◆ Task brief: Please take the records that follow and repeat exactly the lines starting with the line with "ATOM 115 O O" and going on through the line with "1.00 90.06 17 SER A CA 1".

[Collection entries]
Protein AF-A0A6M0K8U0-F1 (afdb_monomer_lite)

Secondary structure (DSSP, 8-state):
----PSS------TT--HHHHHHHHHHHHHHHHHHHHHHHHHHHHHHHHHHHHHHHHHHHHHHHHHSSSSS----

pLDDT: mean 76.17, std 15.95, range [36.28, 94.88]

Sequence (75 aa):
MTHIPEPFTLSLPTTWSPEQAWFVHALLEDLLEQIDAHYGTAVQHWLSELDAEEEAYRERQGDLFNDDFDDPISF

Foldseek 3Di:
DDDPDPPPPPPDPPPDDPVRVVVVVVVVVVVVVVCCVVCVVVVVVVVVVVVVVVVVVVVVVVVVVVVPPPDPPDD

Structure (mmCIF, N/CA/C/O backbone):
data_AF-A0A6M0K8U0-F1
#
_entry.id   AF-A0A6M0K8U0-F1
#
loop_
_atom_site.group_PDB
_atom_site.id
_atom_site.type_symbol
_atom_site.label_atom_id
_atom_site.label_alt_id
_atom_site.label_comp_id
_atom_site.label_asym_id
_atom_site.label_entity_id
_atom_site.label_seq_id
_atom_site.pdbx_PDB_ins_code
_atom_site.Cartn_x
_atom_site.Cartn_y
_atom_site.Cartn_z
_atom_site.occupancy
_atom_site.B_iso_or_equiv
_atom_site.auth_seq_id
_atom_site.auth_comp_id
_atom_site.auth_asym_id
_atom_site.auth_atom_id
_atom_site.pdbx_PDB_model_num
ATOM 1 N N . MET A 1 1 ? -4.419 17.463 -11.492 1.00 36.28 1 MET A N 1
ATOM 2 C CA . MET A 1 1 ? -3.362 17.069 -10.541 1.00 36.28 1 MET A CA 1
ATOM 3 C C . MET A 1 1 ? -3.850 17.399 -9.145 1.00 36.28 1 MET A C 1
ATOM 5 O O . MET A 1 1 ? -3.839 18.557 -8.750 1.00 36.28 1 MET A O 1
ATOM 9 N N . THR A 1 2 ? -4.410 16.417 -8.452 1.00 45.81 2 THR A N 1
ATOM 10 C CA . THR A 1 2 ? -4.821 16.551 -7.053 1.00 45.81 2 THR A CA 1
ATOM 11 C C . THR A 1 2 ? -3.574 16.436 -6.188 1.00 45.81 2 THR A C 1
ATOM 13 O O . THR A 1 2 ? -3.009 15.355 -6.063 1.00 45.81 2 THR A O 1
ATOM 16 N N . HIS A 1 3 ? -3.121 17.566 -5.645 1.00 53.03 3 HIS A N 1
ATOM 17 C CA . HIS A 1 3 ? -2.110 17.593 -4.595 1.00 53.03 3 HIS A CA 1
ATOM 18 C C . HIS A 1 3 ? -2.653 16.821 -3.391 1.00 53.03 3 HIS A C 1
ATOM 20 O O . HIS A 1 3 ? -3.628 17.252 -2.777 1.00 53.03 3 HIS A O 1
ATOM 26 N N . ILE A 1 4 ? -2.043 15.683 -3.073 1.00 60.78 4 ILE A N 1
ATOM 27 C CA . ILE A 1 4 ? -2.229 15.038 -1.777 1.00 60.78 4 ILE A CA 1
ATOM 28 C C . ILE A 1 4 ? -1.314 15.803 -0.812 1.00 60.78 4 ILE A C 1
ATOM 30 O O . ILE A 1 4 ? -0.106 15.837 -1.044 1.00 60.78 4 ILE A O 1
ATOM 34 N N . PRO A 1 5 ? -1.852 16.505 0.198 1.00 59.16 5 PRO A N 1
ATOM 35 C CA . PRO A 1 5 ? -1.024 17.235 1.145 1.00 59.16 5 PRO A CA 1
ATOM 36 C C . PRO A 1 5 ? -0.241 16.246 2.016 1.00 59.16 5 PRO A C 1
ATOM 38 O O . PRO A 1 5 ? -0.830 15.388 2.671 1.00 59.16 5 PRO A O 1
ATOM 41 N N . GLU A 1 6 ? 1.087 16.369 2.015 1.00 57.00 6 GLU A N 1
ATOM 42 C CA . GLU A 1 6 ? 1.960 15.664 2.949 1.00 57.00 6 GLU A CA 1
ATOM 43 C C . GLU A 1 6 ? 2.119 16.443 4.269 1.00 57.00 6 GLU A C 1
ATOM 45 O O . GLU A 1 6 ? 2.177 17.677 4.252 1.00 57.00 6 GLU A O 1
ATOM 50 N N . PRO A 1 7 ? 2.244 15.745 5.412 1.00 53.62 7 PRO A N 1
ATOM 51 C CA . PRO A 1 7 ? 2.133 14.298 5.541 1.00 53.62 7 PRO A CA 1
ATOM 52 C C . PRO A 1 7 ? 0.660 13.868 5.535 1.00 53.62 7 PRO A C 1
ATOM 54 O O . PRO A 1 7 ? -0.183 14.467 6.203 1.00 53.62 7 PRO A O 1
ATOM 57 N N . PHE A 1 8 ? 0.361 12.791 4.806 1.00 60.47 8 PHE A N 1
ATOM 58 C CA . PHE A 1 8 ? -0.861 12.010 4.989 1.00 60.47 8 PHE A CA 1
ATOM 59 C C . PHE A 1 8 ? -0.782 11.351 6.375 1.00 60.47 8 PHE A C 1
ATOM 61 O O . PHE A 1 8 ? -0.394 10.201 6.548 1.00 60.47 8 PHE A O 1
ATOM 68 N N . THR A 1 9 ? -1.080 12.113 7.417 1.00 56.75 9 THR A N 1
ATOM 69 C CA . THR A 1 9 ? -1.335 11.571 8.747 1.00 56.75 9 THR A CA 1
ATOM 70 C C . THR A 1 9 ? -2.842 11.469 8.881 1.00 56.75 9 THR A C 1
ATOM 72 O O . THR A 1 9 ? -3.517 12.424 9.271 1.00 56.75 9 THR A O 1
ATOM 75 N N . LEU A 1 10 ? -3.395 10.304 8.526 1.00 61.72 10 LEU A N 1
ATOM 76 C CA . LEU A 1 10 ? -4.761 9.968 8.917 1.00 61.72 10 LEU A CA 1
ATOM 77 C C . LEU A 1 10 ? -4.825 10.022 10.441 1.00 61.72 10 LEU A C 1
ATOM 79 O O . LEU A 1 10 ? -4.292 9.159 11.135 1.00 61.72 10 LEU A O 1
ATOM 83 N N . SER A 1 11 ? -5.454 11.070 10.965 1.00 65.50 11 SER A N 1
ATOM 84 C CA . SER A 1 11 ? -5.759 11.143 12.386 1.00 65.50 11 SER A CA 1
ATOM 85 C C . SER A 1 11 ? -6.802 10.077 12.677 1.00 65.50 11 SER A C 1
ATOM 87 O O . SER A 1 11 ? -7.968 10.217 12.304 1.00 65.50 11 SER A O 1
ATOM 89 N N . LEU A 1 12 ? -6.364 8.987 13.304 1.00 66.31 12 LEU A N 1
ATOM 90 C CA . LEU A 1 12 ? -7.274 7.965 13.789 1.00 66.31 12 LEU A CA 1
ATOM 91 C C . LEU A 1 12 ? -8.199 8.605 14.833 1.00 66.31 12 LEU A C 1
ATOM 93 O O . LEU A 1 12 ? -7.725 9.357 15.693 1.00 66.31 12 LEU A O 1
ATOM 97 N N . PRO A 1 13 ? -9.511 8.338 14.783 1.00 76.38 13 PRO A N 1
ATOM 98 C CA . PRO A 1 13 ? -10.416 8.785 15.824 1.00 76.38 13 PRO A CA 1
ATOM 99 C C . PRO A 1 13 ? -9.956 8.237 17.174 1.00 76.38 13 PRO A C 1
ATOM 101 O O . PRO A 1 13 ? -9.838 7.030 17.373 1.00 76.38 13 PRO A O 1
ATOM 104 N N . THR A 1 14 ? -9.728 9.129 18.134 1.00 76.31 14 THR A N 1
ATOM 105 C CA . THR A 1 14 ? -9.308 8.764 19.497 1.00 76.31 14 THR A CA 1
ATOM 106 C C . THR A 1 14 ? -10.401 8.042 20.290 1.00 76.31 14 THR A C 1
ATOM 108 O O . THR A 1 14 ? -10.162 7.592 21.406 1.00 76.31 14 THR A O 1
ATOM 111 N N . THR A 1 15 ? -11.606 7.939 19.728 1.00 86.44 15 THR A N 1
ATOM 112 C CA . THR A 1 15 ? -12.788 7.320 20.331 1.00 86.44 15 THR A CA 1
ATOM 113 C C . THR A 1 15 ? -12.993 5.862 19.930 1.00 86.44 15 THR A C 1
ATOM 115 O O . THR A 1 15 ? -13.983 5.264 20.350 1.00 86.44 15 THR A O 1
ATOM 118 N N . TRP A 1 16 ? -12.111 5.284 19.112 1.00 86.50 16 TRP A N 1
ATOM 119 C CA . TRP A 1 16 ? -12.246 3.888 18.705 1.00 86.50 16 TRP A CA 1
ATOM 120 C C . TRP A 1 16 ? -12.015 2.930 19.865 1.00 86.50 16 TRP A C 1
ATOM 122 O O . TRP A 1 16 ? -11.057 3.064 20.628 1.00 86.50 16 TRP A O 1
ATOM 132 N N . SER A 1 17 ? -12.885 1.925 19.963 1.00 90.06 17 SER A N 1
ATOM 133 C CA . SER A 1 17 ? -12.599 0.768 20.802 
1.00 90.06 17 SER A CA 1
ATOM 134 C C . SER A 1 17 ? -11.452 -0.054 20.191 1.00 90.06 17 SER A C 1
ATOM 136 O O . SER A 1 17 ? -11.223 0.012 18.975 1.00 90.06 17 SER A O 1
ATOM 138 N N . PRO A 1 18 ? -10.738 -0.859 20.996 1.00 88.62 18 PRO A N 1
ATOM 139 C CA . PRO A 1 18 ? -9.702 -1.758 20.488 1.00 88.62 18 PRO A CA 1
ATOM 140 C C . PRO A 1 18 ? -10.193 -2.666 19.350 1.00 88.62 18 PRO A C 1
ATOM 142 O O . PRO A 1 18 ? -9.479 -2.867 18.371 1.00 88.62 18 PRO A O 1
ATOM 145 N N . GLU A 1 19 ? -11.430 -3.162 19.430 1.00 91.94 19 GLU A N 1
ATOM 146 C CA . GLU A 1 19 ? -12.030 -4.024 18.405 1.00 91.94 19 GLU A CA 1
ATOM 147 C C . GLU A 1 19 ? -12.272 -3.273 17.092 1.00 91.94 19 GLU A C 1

◆ Output of the exercise:
ATOM 115 O O . THR A 1 15 ? -13.983 5.264 20.350 1.00 86.44 15 THR A O 1
ATOM 118 N N . TRP A 1 16 ? -12.111 5.284 19.112 1.00 86.50 16 TRP A N 1
ATOM 119 C CA . TRP A 1 16 ? -12.246 3.888 18.705 1.00 86.50 16 TRP A CA 1
ATOM 120 C C . TRP A 1 16 ? -12.015 2.930 19.865 1.00 86.50 16 TRP A C 1
ATOM 122 O O . TRP A 1 16 ? -11.057 3.064 20.628 1.00 86.50 16 TRP A O 1
ATOM 132 N N . SER A 1 17 ? -12.885 1.925 19.963 1.00 90.06 17 SER A N 1
ATOM 133 C CA . SER A 1 17 ? -12.599 0.768 20.802 
1.00 90.06 17 SER A CA 1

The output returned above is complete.